The reset button has been pressed and in this future, the value chain of many industries upturned will make what we now hold in high esteem to become mere artifacts and stocks in the museum of history. It is true that the cost of acquiring the technology poses a great barrier to adoption but this is only true as with predecessors. In the past, computers were mega luxuries. Today, some individuals boast of multiple versions in their custody. In the mainframe era, the president of IBM (Thomas Watson) underestimated the PC. He said "maybe there is a global demand for 5 PCs". It sounds pre-posterious now but when Watson made his bozo statement, he was probably right.
 
 
3D printing will indeed disrupt our lives. This in fact is a stale fact. For Africa and the third world, what is instructive is how this technology can help us to bridge the productivity gap which was created in the industrial era.
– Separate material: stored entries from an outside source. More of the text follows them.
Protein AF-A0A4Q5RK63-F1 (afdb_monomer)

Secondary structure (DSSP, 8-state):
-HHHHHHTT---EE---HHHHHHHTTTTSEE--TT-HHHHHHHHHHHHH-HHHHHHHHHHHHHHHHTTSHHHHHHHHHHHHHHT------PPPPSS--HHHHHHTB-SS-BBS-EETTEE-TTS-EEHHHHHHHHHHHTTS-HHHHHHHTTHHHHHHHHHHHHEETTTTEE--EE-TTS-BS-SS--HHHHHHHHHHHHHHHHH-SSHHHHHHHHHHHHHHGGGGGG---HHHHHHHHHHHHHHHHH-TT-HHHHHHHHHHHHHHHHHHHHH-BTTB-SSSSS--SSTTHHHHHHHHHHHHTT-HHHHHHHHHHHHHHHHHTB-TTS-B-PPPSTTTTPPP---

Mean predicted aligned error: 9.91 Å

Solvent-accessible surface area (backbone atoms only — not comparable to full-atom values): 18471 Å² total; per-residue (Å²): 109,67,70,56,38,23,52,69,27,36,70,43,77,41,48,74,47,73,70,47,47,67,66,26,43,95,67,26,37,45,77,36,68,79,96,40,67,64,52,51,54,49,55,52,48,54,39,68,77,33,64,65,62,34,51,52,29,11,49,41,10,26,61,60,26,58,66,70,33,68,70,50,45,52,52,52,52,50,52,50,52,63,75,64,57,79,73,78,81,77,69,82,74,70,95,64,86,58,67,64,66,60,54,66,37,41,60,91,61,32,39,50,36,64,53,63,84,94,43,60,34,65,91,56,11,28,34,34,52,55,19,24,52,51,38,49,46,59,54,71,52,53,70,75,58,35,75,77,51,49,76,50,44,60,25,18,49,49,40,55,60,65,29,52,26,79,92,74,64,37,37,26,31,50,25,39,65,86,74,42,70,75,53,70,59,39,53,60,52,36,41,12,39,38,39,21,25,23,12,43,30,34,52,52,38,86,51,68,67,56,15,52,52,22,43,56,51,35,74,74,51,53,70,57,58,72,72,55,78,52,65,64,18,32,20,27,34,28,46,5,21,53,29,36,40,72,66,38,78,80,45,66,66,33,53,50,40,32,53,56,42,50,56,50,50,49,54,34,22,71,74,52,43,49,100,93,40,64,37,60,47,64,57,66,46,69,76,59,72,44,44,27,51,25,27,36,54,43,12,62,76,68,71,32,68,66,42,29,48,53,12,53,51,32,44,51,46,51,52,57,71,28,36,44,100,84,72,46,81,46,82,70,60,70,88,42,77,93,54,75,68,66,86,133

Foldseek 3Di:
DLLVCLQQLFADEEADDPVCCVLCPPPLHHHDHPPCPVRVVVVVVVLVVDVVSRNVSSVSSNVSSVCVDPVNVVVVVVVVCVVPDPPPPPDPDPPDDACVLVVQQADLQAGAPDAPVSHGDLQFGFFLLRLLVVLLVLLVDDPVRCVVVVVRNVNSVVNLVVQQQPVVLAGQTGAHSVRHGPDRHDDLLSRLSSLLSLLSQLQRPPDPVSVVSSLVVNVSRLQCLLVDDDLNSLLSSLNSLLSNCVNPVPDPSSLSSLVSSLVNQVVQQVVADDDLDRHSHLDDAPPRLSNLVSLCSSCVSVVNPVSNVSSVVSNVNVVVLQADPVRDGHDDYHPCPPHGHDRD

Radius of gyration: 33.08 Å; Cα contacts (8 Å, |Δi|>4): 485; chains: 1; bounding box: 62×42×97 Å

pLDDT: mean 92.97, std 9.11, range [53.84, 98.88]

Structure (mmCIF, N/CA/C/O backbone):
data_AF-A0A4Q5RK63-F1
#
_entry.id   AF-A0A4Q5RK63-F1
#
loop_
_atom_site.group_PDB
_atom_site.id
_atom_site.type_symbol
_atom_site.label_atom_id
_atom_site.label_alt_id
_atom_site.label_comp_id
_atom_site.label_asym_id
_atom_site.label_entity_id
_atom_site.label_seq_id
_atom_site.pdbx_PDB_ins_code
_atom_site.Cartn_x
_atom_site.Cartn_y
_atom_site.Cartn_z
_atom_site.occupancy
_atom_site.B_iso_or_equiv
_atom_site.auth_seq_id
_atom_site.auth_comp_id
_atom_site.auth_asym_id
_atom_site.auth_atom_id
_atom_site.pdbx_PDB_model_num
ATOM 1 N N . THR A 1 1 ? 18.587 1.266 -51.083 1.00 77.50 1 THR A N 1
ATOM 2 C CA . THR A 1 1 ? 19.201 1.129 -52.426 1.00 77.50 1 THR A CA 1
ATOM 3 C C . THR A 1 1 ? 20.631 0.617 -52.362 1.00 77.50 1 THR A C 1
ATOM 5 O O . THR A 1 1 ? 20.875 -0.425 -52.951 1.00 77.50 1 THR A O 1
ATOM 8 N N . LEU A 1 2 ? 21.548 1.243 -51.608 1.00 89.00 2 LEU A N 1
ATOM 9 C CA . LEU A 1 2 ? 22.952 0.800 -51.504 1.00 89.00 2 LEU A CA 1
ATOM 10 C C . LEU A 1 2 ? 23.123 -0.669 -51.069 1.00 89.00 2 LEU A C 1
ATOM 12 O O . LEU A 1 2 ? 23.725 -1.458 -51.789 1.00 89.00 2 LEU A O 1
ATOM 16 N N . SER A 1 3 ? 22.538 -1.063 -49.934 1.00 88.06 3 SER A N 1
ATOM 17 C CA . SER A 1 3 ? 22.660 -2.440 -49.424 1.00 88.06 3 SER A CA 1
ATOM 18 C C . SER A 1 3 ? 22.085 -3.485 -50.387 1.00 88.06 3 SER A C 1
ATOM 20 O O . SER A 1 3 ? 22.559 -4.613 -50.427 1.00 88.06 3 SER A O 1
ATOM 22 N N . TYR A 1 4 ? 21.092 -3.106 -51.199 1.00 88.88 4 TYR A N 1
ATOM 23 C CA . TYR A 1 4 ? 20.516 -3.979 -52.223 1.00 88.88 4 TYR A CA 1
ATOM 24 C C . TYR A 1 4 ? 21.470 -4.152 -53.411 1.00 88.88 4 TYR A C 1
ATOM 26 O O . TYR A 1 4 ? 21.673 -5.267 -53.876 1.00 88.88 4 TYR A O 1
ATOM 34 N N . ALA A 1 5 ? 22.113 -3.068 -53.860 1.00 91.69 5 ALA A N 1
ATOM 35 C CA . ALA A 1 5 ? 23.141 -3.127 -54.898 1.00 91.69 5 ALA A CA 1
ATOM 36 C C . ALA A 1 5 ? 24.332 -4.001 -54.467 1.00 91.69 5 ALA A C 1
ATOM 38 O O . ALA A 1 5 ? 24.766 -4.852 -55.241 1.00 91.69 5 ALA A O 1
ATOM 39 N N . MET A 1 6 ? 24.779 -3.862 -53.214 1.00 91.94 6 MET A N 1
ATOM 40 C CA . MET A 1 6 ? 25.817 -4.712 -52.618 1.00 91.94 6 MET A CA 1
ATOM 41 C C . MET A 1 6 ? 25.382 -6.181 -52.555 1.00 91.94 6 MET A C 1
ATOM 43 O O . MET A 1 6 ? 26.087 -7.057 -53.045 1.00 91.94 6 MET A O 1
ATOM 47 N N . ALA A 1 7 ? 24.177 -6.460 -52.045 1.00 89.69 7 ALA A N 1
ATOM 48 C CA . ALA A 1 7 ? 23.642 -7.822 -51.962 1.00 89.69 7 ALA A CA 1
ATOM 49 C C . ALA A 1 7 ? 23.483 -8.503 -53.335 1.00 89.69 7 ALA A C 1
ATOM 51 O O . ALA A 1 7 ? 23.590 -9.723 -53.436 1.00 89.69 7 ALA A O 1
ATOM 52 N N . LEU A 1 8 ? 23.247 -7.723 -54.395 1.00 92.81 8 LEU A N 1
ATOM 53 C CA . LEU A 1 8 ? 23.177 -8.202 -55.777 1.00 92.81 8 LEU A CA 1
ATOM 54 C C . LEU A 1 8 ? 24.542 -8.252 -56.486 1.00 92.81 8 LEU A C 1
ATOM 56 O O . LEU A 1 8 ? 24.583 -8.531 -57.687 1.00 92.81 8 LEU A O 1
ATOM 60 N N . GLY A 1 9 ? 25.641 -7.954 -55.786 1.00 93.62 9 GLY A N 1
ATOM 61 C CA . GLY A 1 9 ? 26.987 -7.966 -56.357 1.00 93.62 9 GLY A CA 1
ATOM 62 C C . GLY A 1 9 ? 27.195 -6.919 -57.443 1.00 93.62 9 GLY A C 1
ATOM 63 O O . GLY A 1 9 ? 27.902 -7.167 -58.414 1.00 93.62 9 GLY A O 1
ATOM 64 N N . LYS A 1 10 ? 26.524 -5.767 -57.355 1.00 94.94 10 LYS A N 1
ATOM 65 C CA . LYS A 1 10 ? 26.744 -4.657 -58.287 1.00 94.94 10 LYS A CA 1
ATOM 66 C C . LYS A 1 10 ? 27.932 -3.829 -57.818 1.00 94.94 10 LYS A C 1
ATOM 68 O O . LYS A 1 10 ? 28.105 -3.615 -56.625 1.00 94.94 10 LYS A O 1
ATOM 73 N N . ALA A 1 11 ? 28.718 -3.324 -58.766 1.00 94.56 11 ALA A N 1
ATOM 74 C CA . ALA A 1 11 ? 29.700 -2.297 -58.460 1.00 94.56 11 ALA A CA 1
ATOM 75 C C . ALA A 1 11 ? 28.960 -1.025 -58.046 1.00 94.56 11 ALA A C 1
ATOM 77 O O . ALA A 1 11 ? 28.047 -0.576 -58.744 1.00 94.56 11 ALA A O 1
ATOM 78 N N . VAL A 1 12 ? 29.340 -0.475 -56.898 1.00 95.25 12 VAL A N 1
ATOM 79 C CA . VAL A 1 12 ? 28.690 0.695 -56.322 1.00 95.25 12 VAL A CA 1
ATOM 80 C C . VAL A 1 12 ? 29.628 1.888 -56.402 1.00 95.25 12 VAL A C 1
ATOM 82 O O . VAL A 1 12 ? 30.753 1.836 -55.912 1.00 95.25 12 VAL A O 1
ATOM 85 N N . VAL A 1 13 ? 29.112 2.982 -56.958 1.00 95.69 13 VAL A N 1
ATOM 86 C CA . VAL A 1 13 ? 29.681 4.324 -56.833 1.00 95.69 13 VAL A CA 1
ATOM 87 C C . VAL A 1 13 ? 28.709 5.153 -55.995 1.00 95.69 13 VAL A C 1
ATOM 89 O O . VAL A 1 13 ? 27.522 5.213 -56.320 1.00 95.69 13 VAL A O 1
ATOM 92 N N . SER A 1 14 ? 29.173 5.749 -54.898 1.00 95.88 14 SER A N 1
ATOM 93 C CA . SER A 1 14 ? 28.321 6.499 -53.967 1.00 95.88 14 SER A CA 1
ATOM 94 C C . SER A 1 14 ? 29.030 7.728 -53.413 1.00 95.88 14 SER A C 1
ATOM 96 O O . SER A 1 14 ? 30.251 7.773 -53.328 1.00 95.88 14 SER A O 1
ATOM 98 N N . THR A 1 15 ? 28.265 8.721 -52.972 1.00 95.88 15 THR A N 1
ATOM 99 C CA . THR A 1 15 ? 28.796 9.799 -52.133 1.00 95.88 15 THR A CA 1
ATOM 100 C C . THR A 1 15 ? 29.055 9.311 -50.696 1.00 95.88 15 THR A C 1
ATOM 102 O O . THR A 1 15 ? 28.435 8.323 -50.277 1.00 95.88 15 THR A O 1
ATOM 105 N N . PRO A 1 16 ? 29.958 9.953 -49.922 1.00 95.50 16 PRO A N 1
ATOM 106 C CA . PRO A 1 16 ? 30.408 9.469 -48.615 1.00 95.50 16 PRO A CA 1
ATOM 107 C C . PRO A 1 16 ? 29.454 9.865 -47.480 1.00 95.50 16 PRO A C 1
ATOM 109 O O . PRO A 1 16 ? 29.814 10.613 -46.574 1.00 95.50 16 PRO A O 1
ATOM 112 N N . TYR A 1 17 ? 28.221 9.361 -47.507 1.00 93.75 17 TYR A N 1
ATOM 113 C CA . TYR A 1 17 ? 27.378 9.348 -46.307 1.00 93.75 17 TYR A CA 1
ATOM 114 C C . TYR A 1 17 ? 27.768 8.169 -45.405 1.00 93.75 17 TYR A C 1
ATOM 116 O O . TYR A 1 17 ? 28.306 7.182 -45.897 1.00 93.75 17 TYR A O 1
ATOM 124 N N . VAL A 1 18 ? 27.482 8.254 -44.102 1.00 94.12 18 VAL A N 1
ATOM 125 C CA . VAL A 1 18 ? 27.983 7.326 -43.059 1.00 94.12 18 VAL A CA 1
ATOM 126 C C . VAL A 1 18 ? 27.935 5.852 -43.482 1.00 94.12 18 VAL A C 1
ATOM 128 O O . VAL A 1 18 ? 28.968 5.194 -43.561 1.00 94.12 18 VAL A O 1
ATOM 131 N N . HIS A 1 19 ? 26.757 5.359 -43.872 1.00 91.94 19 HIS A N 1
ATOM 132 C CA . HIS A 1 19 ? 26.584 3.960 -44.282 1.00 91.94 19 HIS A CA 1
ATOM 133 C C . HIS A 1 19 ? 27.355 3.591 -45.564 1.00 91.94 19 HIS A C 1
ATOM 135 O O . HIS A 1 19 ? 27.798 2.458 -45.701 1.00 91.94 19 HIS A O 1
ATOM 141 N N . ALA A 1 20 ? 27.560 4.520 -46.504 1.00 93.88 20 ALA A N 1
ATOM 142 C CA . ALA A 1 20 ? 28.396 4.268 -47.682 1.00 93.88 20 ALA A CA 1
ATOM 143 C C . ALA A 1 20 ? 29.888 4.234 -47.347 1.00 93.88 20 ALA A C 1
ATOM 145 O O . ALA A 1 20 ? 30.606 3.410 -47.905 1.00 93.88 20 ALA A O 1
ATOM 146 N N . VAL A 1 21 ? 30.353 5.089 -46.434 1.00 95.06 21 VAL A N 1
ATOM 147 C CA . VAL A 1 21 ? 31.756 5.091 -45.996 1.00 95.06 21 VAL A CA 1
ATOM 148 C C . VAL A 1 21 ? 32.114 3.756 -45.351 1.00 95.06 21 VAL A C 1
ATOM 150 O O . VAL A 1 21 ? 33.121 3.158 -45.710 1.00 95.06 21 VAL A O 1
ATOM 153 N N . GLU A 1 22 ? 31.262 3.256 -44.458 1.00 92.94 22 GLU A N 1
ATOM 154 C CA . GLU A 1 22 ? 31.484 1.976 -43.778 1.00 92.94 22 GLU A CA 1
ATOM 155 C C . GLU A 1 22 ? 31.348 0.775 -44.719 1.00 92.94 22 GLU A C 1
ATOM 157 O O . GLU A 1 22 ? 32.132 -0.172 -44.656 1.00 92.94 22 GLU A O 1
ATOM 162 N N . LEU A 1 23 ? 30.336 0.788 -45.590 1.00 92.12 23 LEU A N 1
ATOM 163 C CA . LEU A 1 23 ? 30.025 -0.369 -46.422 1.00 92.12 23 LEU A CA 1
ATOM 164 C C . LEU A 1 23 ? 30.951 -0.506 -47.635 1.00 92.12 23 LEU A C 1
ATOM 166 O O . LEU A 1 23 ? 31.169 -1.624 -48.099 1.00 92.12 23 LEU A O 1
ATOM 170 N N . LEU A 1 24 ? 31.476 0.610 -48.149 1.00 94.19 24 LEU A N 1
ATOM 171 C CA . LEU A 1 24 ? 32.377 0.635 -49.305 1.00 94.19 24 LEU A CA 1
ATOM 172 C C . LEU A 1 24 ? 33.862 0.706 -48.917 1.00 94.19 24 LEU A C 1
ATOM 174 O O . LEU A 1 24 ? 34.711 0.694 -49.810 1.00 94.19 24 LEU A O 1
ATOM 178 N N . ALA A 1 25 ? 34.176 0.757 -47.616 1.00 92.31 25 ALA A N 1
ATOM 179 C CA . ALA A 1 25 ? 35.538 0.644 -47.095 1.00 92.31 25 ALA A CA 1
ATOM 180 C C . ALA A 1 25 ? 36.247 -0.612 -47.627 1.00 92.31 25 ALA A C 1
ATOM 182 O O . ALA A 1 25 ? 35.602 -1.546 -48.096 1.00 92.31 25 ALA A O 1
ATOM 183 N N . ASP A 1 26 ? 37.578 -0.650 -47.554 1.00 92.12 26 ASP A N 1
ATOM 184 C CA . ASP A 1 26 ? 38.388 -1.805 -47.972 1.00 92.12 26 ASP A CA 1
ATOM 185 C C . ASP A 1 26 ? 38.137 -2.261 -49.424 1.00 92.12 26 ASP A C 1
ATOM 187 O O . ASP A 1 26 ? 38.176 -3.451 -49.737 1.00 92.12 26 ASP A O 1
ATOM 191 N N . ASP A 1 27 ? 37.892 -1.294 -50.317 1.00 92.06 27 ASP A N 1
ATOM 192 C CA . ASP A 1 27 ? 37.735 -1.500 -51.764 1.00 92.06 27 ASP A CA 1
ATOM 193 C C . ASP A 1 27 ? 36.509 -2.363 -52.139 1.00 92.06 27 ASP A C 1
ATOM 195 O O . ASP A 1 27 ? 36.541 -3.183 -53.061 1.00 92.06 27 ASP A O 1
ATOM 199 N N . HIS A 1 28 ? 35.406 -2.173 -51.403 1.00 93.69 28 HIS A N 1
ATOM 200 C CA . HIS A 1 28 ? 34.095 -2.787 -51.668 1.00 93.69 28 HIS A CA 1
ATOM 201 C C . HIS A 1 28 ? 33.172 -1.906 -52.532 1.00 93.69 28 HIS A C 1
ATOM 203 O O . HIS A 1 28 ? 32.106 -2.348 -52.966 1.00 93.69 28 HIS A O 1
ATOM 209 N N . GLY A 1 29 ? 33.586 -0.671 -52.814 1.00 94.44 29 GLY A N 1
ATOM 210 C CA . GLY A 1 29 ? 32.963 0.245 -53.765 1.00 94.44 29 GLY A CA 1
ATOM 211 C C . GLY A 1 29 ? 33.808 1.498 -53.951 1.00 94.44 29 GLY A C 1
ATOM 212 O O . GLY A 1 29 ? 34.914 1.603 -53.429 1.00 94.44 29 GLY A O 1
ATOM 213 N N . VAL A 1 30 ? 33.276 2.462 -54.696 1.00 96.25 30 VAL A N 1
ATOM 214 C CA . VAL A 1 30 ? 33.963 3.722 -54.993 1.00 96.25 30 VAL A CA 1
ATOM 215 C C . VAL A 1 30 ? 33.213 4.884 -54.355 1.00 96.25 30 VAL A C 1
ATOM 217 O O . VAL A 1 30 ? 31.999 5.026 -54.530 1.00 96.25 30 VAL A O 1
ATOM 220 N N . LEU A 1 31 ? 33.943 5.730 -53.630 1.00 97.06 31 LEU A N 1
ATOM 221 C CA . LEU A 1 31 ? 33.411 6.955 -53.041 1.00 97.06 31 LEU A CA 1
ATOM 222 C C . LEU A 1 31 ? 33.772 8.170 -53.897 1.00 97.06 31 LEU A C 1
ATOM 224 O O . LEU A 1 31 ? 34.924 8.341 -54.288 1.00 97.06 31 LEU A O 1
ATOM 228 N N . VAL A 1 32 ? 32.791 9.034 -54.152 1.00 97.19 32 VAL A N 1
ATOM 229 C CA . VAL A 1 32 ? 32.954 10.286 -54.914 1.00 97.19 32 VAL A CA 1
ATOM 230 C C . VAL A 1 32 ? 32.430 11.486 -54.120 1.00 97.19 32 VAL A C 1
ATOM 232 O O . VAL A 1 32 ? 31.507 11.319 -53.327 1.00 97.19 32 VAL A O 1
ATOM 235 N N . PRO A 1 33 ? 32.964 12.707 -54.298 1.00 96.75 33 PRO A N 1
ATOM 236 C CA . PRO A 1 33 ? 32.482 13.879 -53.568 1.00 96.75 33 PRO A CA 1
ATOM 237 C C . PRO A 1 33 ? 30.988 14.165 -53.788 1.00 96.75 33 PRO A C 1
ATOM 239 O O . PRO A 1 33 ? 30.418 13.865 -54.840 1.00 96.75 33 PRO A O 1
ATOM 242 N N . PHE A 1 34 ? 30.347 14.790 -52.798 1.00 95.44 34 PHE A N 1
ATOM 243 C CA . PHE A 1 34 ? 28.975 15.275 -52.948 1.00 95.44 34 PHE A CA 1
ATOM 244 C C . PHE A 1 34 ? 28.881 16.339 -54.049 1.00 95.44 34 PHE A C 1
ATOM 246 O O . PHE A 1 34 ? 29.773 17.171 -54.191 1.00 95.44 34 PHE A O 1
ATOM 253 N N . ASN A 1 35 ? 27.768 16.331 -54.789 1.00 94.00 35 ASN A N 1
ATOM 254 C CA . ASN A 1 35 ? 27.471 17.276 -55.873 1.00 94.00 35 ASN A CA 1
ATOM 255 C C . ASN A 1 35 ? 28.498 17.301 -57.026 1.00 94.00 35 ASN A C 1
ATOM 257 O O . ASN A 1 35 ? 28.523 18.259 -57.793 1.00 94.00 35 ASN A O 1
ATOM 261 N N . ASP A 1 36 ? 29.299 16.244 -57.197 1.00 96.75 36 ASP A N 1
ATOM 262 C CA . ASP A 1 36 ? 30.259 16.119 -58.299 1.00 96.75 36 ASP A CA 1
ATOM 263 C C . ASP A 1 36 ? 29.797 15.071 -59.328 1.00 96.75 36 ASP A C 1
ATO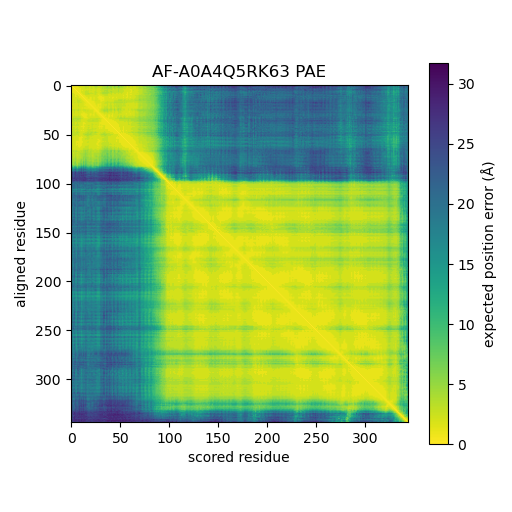M 265 O O . ASP A 1 36 ? 30.156 13.890 -59.288 1.00 96.75 36 ASP A O 1
ATOM 269 N N . SER A 1 37 ? 28.972 15.508 -60.282 1.00 96.44 37 SER A N 1
ATOM 270 C CA . SER A 1 37 ? 28.496 14.650 -61.375 1.00 96.44 37 SER A CA 1
ATOM 271 C C . SER A 1 37 ? 29.622 14.211 -62.318 1.00 96.44 37 SER A C 1
ATOM 273 O O . SER A 1 37 ? 29.547 13.129 -62.906 1.00 96.44 37 SER A O 1
ATOM 275 N N . ALA A 1 38 ? 30.688 15.008 -62.436 1.00 97.31 38 ALA A N 1
ATOM 276 C CA . ALA A 1 38 ? 31.846 14.669 -63.250 1.00 97.31 38 ALA A CA 1
ATOM 277 C C . ALA A 1 38 ? 32.650 13.524 -62.617 1.00 97.31 38 ALA A C 1
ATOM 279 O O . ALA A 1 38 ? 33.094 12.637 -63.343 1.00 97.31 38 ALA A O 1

We haven't quite been able to bridge the gap in spite of the significant adoption of web technology. Today, we can afford to build very intelligent apps for agriculture and even give farmers future phones but most farmers still use rudimentary tools to farm. Most farmers cannot afford to "over produce" because of the risk of decay and more.
 
 
The clarion call is for us to see how we can optimize 3D printing and its variants to empower. The time is not ripe for us to in our typical style fall for the euphoria. Our euphoria hasn't helped us in any way. Africa missed out of the next big thing because we got too "happy" with the pyramids. 3D may be our chance to bridge the productivity gap.